Poszłam do sklepu. - I went to the store (note, without other qualifiers this sentence may not be informative enough, eg. we can't know if you came back from the store)
That's interesting, because English makes a distinction here. "I went to the store" means you went there and came back, and "I have gone to the store" means that's where you've gone and you're still there. "Poszłam" can be interpreted both ways in Polish.
pam, I really can't see why anyone would say you were wrong for using "poszłam," because it should be clear from context which meaning you intend. "Byłam w sklepie," I guess, is a periphrastic way of getting the there-and-back meaning unambiguously, but it's just another way of getting the same meaning across. In English you could say "I've been to the store" to pretty much the same effect. Which form you use is really up to personal preference.
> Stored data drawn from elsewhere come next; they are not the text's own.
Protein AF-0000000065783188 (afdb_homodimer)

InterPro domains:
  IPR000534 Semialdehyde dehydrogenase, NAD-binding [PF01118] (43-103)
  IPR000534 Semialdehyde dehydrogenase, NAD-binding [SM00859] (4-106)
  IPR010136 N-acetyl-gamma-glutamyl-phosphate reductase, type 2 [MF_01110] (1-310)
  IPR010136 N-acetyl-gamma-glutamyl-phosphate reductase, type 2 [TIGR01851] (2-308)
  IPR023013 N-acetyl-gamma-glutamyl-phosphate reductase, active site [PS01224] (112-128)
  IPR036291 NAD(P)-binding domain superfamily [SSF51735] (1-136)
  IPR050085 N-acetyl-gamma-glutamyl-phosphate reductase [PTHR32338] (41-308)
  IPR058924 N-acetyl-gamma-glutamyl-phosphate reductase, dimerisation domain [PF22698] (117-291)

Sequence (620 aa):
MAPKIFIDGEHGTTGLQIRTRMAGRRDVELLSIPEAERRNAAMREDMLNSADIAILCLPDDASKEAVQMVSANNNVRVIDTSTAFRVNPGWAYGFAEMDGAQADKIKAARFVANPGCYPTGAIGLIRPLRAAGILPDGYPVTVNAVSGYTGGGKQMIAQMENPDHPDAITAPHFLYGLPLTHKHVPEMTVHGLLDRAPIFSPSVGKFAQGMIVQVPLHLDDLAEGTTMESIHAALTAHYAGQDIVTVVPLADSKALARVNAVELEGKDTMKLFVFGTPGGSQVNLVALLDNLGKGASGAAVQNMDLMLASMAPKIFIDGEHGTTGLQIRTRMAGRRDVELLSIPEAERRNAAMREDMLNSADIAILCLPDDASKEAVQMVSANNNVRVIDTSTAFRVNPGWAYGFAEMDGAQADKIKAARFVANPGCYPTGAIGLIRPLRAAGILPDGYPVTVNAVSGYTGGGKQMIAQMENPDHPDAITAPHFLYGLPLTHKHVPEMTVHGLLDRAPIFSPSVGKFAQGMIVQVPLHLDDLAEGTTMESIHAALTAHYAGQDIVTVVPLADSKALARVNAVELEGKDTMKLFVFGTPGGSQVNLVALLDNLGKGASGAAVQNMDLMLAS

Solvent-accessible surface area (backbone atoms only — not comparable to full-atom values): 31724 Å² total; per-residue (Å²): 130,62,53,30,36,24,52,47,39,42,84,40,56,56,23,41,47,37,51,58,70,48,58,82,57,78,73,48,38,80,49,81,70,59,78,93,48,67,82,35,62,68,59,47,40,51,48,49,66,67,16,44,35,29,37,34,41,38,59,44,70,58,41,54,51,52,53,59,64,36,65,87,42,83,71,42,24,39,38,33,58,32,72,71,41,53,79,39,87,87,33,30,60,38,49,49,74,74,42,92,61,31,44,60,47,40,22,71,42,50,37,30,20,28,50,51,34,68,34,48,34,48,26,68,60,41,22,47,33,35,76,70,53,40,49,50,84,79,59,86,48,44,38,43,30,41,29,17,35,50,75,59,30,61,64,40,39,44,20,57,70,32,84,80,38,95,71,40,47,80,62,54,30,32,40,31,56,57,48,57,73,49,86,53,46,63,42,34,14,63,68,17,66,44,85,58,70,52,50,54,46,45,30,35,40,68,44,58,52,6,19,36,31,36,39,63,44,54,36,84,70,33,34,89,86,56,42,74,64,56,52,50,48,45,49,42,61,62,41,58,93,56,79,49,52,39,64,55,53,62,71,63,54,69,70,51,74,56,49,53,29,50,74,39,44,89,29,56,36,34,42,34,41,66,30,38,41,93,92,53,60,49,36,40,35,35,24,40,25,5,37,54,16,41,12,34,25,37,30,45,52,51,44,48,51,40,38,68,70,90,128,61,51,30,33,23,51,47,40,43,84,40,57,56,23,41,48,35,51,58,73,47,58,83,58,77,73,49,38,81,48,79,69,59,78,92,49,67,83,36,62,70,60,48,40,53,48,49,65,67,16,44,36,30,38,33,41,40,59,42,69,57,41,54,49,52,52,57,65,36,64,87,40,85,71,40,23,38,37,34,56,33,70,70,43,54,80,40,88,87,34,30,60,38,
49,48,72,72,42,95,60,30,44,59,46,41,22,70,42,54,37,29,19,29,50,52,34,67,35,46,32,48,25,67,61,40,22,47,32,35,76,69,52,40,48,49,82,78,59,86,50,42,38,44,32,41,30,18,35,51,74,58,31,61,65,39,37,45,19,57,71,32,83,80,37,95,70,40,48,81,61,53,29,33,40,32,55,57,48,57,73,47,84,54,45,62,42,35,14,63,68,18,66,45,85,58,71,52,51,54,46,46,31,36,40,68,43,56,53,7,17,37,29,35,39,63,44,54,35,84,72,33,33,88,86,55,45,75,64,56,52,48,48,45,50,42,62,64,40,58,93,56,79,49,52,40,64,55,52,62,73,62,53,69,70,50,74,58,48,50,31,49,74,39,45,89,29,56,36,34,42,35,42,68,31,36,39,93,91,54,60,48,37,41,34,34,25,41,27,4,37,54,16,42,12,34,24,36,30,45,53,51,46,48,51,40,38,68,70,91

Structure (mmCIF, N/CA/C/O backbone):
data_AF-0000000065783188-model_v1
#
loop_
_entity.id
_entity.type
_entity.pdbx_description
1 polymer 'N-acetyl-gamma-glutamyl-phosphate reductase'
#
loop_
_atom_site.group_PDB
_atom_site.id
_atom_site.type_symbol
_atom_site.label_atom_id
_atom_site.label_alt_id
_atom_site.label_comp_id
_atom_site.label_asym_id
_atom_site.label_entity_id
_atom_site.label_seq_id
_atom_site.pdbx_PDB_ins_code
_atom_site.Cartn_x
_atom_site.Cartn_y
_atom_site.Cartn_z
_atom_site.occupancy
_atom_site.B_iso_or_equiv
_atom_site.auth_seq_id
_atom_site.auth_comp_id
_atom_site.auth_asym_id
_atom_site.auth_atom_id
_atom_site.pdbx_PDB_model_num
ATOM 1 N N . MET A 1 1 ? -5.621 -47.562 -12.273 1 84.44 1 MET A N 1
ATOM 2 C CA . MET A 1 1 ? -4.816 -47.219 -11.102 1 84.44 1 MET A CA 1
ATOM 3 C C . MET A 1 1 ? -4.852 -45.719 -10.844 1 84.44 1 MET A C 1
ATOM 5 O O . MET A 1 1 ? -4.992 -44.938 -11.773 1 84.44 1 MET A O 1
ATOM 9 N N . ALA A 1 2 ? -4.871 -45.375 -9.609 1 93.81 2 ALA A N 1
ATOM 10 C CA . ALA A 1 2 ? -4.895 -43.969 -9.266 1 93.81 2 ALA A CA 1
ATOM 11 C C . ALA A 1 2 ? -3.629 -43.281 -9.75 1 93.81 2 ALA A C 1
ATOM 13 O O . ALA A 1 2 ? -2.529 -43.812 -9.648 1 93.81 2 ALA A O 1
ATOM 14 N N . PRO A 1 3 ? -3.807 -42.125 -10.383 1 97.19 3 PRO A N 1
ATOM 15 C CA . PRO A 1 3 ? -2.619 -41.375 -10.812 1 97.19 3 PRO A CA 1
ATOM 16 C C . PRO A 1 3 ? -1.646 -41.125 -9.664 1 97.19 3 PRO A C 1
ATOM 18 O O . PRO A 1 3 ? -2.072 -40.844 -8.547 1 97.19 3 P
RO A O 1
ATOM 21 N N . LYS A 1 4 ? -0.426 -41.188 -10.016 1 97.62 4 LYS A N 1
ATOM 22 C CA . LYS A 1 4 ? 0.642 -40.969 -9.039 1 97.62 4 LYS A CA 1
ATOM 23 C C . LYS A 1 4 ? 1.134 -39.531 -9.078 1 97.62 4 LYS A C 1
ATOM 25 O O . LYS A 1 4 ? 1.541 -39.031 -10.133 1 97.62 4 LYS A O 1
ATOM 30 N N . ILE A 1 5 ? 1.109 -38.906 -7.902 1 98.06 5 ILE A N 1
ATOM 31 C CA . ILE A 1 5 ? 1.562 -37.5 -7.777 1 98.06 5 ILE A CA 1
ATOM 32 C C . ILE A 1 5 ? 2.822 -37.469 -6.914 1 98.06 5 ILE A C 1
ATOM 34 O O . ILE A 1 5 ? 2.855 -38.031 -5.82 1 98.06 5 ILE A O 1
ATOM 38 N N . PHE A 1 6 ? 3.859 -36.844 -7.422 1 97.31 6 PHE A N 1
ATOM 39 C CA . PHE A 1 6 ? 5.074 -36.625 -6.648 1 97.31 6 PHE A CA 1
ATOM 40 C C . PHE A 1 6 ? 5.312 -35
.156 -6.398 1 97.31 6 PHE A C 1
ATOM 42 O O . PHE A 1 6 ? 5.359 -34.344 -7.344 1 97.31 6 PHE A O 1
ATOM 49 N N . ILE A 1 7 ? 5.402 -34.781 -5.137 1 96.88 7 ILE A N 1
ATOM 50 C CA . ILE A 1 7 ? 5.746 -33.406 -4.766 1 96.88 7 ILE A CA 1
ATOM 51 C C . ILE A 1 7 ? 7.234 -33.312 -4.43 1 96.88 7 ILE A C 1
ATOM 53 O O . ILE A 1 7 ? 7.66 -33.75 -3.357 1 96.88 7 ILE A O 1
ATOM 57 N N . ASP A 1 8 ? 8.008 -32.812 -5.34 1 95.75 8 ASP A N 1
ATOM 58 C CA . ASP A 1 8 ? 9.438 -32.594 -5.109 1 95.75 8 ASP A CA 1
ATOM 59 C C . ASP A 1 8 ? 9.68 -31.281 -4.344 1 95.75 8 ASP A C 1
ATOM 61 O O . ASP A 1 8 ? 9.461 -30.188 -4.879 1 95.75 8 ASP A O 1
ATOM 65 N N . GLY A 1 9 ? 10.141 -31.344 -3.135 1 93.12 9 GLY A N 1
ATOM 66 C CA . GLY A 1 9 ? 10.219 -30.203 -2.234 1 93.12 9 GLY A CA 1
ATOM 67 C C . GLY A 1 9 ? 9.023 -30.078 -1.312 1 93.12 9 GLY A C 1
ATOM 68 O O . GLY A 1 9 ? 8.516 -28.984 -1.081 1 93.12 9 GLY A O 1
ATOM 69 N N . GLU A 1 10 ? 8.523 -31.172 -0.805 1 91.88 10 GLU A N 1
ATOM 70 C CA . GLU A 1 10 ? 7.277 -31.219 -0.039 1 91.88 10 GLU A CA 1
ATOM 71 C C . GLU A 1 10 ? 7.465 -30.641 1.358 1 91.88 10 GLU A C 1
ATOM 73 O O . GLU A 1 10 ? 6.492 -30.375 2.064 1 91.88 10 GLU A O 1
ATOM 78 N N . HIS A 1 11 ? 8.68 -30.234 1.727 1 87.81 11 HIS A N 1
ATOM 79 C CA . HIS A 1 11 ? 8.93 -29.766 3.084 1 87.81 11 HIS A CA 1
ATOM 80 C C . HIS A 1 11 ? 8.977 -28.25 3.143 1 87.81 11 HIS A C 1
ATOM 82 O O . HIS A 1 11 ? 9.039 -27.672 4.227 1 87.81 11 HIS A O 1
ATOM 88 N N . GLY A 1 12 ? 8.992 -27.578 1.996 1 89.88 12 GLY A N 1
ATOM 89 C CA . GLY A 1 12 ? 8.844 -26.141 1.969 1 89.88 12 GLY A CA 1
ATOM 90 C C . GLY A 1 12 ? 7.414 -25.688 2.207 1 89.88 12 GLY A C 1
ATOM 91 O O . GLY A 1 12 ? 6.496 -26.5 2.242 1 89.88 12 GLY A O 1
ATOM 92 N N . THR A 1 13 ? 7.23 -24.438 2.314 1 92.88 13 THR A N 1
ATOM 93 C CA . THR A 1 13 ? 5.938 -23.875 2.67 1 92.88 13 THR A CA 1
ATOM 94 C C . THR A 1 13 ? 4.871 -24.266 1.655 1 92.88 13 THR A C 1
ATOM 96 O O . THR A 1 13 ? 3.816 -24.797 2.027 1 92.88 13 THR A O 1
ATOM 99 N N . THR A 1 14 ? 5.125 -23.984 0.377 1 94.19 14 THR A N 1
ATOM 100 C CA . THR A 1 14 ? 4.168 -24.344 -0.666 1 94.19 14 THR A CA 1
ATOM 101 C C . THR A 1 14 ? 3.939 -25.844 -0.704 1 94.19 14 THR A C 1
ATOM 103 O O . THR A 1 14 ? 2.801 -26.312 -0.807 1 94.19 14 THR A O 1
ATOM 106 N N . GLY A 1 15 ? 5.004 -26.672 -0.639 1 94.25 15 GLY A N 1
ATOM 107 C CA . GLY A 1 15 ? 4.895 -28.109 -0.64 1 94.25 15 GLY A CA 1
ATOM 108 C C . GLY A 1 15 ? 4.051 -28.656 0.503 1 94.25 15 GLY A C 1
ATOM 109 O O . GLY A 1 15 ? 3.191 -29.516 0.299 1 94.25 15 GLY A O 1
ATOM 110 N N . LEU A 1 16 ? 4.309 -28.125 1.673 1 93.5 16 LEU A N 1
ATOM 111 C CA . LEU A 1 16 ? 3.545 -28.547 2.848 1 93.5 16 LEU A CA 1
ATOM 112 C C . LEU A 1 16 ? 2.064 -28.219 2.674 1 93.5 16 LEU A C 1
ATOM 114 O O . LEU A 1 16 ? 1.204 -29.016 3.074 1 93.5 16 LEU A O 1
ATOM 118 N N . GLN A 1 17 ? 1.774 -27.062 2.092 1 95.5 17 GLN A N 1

Maybe your friend corrected you in a very specific context, or maybe they have a very strong personal preference for a particular form to the point where alternatives sound unnatural to them. Without further context, I can't even suggest that your friend might be a grammar nazi, since "poszłam do sklepu" is perfectly-formed, grammatically correct Polish. The only situation I can imagine where you might be wrong for using "poszłam" is, as gumishu suggested, if you drove to the store, since "poszłam" has an implicit meaning of "I went by foot".
Regardless, "poszłam do sklepu" can express both "I went to the store" and "I have gone to the store," and it implies neither that you're still at the store nor that you're no longer there. It is not necessary to add anything else, because it just says that at some point you went to the store, and whether you're still there or not is left up to context. By all means, you can avoid using "poszłam" to keep your friend happy, but I don't think you need to extrapolate your friend's suggestions into an all-encompassing grammatical rule.
This is why for some things, i can't rely on getting correct information from my friends.
I think this might be the case here as well, although I can't say with certainty without the specific context in which you were corrected.
When i;ve spoken to her, we've compared Polish and Russian words.....they really are incredibly similar.
I stumbled on a subtitled Polish translation of a Russian pop song a few days ago,
youtube.com/watch?v=jnCZ0lqBoAM
and, tbh, the words are so similar in the two languages, that I can't see the point of translating it. A glossary of maybe a sum total of five or so words that were significantly different would have sufficed. That said, language more advanced than that used in a commercial pop song can be significantly different, but still not drastically so. The languages definitely seem far more similar than English is to its closest relatives, Flemish, Dutch and Afrikaans.